Je ne puis vous dépeindre l’état où j’étais, je m’attendrissais sur moi-même ; mon cœur sentait qu’il avait besoin d’aimer. Je me trouvais plus malheureux de renoncer à un état si doux, que je ne l’étais d’avoir été trahi. Enfin, bien moins irrité qu’affligé, toutes mes pensées allaient à justifier mademoiselle de Mailly. Je ne pouvais avoir de paix avec moi-même, que lorsque j’étais parvenu à former des doutes. Je lui écrivais, et je lui faisais des reproches ; ils étaient accompagnés d’un respect que je sentais toujours pour elle, et dont un honnête homme ne doit jamais se dispenser pour une femme qu’il a aimée. Ma lettre fut rendue fidèlement ; mais, au lieu de la réponse que j’attendais, on me la renvoya sans avoir daigné l’ouvrir.

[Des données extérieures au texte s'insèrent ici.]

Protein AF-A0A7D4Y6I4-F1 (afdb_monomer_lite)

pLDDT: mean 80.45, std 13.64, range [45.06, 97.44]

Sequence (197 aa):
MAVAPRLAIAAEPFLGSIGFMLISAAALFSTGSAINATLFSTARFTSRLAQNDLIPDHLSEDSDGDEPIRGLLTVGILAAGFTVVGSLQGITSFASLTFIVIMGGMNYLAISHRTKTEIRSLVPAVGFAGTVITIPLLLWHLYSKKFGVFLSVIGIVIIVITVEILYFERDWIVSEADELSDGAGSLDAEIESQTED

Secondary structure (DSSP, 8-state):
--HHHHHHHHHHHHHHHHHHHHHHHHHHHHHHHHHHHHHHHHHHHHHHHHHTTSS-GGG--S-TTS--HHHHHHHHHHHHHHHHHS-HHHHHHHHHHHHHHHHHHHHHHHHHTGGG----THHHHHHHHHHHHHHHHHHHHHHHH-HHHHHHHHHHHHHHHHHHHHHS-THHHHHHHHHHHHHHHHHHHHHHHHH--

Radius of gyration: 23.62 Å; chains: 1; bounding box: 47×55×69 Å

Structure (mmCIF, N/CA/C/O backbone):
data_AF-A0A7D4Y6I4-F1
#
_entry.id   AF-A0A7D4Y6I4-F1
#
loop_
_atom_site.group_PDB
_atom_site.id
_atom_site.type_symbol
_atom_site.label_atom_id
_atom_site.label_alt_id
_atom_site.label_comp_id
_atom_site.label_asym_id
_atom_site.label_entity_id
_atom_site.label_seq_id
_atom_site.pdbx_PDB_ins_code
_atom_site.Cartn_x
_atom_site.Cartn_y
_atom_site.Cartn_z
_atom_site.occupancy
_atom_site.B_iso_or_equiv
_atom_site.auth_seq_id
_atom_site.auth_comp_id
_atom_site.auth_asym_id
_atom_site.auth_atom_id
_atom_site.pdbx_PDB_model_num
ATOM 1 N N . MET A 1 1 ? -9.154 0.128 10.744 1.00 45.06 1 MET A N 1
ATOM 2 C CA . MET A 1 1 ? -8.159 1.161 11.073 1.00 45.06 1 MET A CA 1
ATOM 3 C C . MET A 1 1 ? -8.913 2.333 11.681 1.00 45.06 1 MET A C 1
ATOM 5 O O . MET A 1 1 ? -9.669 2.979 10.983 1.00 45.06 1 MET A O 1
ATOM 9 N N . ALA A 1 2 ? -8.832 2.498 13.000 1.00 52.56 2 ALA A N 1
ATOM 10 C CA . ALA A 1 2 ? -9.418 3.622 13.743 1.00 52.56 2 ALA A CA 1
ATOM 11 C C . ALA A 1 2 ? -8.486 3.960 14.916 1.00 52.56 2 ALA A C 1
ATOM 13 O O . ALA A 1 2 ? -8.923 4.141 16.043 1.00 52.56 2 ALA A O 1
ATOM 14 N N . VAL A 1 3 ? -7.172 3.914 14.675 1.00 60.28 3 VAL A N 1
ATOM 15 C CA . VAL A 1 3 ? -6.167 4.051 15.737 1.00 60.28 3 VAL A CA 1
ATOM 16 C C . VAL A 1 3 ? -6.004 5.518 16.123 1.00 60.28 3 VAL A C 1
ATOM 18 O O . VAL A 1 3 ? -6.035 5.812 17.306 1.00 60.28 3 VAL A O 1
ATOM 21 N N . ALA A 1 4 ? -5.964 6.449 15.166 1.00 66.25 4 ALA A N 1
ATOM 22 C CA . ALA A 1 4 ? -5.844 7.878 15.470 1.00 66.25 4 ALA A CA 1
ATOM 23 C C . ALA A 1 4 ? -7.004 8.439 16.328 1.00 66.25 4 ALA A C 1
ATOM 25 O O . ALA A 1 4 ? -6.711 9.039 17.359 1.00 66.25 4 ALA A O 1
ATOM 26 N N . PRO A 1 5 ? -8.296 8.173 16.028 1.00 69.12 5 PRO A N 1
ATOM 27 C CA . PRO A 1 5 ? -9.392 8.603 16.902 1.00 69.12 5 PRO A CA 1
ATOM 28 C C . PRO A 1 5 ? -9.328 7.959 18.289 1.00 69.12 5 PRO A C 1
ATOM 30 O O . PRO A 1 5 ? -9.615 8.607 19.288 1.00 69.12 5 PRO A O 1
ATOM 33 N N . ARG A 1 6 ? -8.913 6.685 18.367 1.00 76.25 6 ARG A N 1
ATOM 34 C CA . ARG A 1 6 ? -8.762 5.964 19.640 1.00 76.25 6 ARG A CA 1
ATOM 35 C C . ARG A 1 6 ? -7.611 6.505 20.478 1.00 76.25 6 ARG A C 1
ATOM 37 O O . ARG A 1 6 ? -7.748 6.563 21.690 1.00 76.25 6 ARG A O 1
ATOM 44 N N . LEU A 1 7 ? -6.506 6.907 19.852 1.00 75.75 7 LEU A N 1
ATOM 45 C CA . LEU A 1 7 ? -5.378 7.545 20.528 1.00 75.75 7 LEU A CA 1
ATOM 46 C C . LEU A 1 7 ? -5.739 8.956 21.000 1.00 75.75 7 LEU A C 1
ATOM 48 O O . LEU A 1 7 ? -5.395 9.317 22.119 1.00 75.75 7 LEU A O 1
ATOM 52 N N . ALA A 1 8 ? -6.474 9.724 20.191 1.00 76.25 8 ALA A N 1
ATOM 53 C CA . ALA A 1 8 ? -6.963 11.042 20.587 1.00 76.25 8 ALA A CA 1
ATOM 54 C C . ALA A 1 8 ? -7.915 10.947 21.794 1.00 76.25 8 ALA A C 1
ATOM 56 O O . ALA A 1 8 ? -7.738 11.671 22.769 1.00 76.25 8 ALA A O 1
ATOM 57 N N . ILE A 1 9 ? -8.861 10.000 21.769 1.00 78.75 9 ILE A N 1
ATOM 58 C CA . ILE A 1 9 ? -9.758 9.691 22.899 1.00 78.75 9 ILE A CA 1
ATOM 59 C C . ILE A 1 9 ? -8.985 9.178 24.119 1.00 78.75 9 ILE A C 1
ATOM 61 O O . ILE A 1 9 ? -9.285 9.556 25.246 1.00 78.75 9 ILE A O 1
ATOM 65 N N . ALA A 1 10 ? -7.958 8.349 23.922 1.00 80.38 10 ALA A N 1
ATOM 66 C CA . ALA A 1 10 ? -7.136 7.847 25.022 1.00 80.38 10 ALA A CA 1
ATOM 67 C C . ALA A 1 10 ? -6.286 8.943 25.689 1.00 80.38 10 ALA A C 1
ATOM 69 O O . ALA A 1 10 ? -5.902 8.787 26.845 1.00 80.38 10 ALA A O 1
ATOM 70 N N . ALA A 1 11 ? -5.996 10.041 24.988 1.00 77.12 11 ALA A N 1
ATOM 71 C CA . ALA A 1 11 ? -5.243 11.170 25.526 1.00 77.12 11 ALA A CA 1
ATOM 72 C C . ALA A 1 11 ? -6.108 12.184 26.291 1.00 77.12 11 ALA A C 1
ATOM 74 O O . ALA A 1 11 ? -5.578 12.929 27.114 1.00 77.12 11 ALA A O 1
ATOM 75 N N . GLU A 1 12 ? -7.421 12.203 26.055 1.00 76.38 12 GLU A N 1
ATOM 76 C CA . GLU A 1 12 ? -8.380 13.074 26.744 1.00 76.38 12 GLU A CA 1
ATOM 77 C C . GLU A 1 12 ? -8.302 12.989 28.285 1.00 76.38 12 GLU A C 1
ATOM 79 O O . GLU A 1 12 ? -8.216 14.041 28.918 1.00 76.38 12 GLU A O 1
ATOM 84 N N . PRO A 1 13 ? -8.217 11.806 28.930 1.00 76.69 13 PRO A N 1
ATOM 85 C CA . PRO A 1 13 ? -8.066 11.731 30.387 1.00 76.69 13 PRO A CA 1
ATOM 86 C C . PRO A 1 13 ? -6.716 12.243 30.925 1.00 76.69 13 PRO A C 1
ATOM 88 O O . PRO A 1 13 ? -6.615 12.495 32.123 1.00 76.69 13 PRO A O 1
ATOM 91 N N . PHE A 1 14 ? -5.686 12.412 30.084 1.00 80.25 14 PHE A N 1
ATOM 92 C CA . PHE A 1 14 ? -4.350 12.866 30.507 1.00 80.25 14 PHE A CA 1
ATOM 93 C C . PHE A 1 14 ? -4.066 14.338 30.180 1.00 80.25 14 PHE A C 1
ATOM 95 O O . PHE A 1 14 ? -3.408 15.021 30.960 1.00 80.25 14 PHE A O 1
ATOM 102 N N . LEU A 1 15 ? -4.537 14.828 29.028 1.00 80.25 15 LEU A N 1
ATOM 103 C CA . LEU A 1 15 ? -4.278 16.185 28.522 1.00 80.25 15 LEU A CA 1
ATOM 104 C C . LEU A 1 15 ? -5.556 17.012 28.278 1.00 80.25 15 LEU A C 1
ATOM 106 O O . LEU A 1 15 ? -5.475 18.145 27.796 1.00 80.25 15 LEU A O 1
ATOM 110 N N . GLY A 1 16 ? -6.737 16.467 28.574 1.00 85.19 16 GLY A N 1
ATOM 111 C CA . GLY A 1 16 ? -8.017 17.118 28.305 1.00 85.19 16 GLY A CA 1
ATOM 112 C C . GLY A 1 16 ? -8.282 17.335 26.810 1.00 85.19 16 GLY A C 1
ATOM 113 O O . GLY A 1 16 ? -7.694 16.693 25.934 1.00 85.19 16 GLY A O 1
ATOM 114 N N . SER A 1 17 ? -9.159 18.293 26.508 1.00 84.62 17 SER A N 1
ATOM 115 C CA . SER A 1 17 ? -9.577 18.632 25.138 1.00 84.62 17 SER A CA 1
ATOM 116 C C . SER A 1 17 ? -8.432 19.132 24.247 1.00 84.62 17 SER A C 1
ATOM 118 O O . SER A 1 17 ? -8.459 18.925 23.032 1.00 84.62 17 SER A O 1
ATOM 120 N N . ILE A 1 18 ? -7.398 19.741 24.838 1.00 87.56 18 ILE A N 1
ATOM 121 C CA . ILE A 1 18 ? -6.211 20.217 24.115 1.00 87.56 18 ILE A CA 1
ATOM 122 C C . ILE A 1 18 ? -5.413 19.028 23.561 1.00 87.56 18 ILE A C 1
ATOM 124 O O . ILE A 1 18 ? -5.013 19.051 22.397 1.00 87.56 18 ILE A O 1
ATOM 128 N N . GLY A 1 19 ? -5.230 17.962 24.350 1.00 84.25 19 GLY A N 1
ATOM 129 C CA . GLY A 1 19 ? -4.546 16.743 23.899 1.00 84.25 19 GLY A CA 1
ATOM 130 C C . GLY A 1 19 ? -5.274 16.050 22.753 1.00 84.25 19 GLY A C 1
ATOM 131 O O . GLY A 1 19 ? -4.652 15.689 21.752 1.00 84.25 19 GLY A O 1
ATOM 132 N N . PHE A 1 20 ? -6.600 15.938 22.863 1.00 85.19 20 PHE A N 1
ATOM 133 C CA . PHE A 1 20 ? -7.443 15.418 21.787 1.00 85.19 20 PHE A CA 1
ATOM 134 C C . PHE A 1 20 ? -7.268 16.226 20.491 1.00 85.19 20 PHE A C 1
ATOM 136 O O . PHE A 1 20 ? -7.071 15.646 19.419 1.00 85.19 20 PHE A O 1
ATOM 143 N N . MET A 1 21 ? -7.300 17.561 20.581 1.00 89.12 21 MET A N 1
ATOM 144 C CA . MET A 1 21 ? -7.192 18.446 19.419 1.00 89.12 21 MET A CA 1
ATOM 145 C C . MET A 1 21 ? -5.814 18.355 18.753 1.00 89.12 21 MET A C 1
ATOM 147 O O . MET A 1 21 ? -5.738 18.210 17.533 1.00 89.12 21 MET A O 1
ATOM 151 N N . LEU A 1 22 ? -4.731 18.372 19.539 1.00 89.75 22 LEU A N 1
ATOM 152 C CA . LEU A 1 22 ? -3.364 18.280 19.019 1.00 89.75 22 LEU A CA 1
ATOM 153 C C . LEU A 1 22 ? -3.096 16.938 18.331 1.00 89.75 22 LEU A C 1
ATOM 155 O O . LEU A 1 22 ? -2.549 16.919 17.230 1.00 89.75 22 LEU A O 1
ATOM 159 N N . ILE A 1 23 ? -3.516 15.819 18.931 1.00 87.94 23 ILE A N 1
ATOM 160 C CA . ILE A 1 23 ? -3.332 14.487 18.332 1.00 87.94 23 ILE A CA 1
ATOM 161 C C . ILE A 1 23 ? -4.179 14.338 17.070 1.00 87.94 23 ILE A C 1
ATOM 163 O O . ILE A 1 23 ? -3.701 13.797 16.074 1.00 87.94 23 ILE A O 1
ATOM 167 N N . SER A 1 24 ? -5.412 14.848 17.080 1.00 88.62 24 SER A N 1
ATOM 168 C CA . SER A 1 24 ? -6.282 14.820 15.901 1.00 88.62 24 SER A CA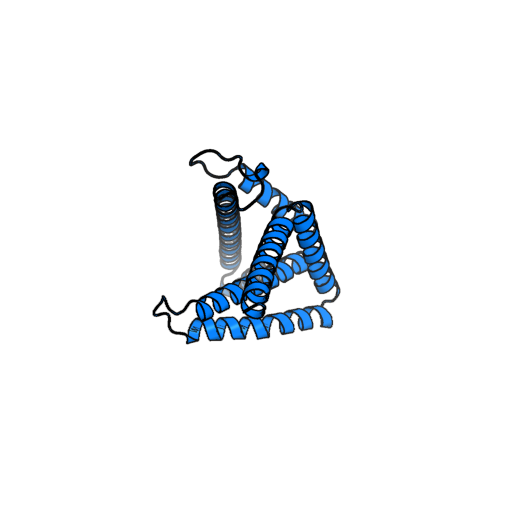 1
ATOM 169 C C . SER A 1 24 ? -5.693 15.640 14.750 1.00 88.62 24 SER A C 1
ATOM 171 O O . SER A 1 24 ? -5.631 15.152 13.623 1.00 88.62 24 SER A O 1
ATOM 173 N N . ALA A 1 25 ? -5.189 16.846 15.031 1.00 91.25 25 ALA A N 1
ATOM 174 C CA . ALA A 1 25 ? -4.516 17.679 14.037 1.00 91.25 25 ALA A CA 1
ATOM 175 C C . ALA A 1 25 ? -3.249 16.999 13.496 1.00 91.25 25 ALA A C 1
ATOM 177 O O . ALA A 1 25 ? -3.074 16.898 12.282 1.00 91.25 25 ALA A O 1
ATOM 178 N N . ALA A 1 26 ? -2.400 16.462 14.377 1.00 91.38 26 ALA A N 1
ATOM 179 C CA . ALA A 1 26 ? -1.193 15.740 13.984 1.00 91.38 26 ALA A CA 1
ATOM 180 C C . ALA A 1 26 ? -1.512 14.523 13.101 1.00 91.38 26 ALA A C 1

Le dépit que m’inspira cette marque de mépris me fit prendre la résolution de triompher de mon amour, que je n’avais point prise jusque-là, ou que du moins j’avais prise faiblement. Pour mieux y réussir, je me remis dans le monde que j’avais presque quitté ; je vis des femmes ; je voulais qu’elles me parussent belles ; je leur cherchais des grâces ; et, malgré moi, mon esprit et mon cœur faisaient des comparaisons qui me rejetaient dans mes premières chaînes.